Kreis-Wohnraumförderung zieht Bilanz

Kreis-Wohnraumförderung zieht Bilanz

Mehr als 252 Millionen Euro Landesmittel zur Wohnraumförderung hat der Rhein-Kreis Neuss seit 2008 bewilligt. Hiermit konnte die Errichtung von insgesamt 2.316 Wohneinheiten im Kreisgebiet gefördert werden. Diese positive Bilanz zog Landrat Hans-Jürgen Petrauschke jetzt gemeinsam mit Kreis-Baudezernent Karsten Mankowsky und Georg Tadtke, Leiter der Wohnraumförderung des Kreises.

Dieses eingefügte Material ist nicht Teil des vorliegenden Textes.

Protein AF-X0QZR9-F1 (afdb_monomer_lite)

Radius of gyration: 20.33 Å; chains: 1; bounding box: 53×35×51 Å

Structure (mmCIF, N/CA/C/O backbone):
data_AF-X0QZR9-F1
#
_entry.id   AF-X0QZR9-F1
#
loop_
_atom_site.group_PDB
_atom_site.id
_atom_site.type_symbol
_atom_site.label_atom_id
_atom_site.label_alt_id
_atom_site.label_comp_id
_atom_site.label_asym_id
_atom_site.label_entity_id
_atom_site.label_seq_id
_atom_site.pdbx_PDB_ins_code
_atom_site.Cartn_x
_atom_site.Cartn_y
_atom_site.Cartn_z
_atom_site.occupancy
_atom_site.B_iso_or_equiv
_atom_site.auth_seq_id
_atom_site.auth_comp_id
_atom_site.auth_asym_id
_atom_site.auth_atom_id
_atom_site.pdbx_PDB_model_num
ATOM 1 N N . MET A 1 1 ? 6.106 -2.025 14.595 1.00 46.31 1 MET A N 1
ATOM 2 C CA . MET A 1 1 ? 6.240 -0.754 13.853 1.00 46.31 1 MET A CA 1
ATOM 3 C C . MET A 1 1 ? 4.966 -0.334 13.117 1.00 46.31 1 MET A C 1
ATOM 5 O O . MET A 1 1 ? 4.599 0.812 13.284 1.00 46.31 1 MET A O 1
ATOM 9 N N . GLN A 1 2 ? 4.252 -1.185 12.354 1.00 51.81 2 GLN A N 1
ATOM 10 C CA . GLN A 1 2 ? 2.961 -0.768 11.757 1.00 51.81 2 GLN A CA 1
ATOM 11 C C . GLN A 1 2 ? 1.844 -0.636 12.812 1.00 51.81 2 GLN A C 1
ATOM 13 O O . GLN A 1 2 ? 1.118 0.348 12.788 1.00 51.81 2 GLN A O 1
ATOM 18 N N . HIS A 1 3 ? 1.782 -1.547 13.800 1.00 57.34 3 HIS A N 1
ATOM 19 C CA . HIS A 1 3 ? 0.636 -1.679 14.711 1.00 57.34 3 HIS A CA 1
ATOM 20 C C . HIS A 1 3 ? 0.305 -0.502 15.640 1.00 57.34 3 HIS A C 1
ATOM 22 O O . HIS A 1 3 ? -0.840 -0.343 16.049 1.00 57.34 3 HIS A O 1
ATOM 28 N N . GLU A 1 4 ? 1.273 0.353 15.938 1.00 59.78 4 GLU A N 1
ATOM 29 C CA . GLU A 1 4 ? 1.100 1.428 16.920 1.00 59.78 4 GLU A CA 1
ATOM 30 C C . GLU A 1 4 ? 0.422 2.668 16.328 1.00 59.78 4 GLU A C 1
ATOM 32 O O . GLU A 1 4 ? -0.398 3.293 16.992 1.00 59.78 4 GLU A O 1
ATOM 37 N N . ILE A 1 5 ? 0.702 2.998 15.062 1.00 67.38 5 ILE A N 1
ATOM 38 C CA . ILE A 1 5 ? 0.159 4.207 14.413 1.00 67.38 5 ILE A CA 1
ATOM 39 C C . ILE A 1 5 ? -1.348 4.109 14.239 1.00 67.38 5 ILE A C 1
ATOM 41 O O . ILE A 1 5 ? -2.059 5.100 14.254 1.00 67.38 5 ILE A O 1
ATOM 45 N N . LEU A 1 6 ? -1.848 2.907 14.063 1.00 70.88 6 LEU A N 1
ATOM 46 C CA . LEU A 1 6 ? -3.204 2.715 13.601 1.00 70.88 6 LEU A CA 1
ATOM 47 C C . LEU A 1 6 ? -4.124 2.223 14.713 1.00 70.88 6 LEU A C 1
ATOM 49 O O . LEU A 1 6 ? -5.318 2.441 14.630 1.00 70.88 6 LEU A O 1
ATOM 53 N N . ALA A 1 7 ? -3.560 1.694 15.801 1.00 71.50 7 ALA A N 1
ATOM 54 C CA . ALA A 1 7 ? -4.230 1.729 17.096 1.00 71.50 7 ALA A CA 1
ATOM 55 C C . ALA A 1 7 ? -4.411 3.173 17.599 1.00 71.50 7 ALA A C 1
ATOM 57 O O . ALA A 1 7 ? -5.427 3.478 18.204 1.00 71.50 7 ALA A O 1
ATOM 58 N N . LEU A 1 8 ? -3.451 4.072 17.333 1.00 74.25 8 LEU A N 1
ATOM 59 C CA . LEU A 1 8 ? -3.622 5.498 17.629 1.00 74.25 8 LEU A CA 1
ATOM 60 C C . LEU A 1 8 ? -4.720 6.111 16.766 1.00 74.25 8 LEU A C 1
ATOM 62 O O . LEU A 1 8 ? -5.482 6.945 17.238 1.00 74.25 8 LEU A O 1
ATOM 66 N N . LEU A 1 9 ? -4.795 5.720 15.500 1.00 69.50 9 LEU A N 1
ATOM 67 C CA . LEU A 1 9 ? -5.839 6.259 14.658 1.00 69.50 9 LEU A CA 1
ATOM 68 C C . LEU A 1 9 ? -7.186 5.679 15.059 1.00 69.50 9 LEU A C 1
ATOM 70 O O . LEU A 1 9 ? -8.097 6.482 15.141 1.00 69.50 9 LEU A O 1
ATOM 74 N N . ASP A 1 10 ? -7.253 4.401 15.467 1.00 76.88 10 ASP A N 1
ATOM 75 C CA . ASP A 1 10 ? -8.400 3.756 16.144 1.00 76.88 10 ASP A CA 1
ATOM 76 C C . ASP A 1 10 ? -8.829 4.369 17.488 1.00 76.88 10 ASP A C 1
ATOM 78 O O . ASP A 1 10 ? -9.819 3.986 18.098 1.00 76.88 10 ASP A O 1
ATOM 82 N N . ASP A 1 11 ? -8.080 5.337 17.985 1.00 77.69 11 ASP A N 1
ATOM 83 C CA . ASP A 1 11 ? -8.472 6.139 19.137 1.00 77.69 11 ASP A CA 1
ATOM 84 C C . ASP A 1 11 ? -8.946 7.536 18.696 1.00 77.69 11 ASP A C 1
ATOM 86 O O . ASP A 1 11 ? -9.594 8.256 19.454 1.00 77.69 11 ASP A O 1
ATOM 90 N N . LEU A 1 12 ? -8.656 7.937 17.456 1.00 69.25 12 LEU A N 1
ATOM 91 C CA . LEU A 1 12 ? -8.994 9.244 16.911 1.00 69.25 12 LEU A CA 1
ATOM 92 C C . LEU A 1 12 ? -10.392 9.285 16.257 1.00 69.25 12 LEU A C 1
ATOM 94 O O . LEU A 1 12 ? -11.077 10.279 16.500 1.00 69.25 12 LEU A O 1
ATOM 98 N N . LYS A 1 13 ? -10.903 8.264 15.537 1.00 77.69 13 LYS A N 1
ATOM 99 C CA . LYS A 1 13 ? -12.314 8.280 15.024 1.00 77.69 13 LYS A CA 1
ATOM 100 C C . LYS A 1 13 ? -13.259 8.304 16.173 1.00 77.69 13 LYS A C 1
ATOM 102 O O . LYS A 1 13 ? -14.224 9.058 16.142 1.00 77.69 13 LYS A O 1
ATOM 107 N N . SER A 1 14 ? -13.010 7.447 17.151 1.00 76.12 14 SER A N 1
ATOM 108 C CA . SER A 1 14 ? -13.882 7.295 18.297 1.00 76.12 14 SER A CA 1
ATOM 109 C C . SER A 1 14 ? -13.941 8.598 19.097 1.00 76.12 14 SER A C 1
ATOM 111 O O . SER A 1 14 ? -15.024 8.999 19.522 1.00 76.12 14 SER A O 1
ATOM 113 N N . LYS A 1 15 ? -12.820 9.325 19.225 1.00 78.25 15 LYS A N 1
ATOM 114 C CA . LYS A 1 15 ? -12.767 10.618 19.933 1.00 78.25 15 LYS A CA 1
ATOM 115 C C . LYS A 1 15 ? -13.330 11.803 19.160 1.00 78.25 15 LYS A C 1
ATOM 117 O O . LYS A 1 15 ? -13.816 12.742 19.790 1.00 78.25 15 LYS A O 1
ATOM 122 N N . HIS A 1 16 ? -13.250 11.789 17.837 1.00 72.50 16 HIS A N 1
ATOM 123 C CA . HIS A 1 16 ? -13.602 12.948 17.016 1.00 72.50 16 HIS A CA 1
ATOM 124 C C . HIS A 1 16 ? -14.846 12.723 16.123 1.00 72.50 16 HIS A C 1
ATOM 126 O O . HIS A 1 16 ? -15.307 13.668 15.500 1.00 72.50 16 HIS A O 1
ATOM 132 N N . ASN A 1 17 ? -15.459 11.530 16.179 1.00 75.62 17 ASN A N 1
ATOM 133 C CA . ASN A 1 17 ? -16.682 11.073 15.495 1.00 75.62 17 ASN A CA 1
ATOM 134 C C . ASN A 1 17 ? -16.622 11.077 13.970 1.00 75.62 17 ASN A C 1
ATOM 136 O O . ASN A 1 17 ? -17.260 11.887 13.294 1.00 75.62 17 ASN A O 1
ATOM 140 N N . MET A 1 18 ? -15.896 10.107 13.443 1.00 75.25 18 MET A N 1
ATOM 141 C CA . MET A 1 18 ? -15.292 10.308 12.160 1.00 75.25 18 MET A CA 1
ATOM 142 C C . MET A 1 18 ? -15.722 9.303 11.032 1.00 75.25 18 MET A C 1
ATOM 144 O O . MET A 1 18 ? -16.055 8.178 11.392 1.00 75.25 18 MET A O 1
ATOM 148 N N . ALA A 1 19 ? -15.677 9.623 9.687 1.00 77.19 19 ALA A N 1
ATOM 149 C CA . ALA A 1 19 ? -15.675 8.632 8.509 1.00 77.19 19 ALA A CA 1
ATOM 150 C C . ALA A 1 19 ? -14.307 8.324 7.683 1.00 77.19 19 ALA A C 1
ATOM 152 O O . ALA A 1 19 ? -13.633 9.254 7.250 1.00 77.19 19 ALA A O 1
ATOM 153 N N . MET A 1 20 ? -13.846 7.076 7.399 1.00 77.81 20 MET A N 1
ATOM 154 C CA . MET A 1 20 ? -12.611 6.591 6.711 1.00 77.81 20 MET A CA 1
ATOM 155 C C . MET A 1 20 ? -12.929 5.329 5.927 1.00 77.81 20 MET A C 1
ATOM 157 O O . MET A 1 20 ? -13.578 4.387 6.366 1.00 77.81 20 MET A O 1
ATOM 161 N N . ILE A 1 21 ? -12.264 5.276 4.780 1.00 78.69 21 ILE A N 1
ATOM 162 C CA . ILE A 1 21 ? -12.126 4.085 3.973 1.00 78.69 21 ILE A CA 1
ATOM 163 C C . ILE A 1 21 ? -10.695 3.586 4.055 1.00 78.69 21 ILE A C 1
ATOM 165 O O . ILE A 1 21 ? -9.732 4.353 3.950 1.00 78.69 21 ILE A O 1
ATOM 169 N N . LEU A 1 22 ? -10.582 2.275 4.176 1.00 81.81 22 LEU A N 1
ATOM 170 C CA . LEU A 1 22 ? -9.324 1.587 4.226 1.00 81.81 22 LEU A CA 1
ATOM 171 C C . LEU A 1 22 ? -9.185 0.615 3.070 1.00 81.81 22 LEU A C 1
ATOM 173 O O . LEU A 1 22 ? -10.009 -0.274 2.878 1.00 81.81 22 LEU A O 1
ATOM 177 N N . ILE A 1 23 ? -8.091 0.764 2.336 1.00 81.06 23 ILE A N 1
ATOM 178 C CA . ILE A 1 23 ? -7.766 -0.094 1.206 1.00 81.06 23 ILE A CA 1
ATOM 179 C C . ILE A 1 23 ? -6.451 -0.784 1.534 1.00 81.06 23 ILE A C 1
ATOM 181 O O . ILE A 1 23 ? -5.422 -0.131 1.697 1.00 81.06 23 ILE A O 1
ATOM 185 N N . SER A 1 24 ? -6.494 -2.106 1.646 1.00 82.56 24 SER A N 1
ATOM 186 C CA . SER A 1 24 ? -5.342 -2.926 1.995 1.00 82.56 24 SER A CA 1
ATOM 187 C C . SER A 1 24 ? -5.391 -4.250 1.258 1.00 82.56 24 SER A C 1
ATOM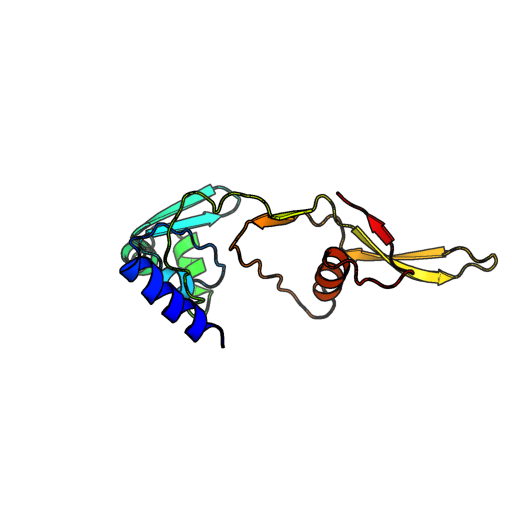 189 O O . SER A 1 24 ? -6.466 -4.749 0.929 1.00 82.56 24 SER A O 1
ATOM 191 N N . HIS A 1 25 ? -4.208 -4.795 0.995 1.00 80.69 25 HIS A N 1
ATOM 192 C CA . HIS A 1 25 ? -4.059 -6.179 0.560 1.00 80.69 25 HIS A CA 1
ATOM 193 C C . HIS A 1 25 ? -3.998 -7.119 1.765 1.00 80.69 25 HIS A C 1
ATOM 195 O O . HIS A 1 25 ? -4.612 -8.174 1.713 1.00 80.69 25 HIS A O 1
ATOM 201 N N . ASP A 1 26 ? -3.360 -6.676 2.855 1.00 83.00 26 ASP A N 1
ATOM 202 C CA . ASP A 1 26 ? -3.361 -7.362 4.140 1.00 83.00 26 ASP A CA 1
ATOM 203 C C . ASP A 1 26 ? -4.804 -7.422 4.645 1.00 83.00 26 ASP A C 1
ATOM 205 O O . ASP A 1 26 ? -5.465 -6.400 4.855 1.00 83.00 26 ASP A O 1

„Das ist eine tolle Leistung unserer Wohnraumförderung. Im landesweiten Vergleich lagen wir im vergangenen Jahr bei der Mietwohnraumförderung auf Platz 2 aller Kreise“, ordnet Landrat Hans-Jürgen Petrauschke die Ergebnisse ein. 2017 hat die Kreisverwaltung 27,865 Millionen Euro für den Bau von sozial geförderten Mietwohnungen bewilligt. Lediglich der Rhein-Sieg-Kreis hat noch mehr Mittel abgerufen. „Hiermit fördern wir die Schaffung von preisgünstigem Wohnraum. Dieses Thema hat für den Kreis einen hohen Stellenwert“, so Petrauschke. Seit dem Jahr 2016 ist das Fördervolumen deutlich gestiegen. 2018 wird der Rhein-Kreis Neuss voraussichtlich Fördermittel in Höhe von über 45 Millionen Euro bewilligen. „Wir konnten in den vergangenen Jahren deutlich mehr Mittel abrufen, als uns zu Jahresbeginn zugeteilt wurden“, berichtet Kreis-Baudezernent Karsten Mankowsky. So kann 2018 insgesamt die Rekordzahl von 336 Wohnungen gefördert werden. „Wir mussten noch keinen Antrag wegen fehlenden Mitteln abweisen. Es stehen ausreichend Mittel für die Förderung von sozial gefördertem Wohnraum im Rhein-Kreis Neuss zur Verfügung“, stellt Mankowsky heraus.
Georg Tadtke, Leiter der Wohnraumförderung des Kreises, erläutert, dass dabei mehr als drei Viertel der Förderung in Mietwohnungen geflossen ist. „In den letzten drei Jahren sind die Förderanträge für den Mietwohnungsbau und die Modernisierung von Wohnungen besonders stark gestiegen. Hier machen sich auch die guten Förderbedingungen bemerkbar“, berichtet Tadtke. Das Bauaufkommen reicht aber noch nicht aus, um den in der vom Kreis gemeinsam mit den Städten und Gemeinden erstellten Wohnungsbedarfsanalyse errechneten Bedarf zu decken. Demnach müssen bis 2030 jährlich 1.439 Wohneinheiten gebaut werden. 2017 wurden im Rhein-Kreis Neuss lediglich 1.116 Baufertigstellungen erfasst. Auch im öffentlich geförderten Segment ist die Bautätigkeit nicht ausreichend. 234 neuen geförderten Wohnungen steht hier ein jährlicher Bedarf von jährlich 343 Wohnungen gegenüber. Petrauschke und Mankowsky werben daher dafür, die Bauintensität zu erhöhen. „Der neue Regionalplan sieht umfangreiche Flächen für Wohnungsbau vor. Diese gilt es nun umzusetzen“, so die beiden Kreisvertreter.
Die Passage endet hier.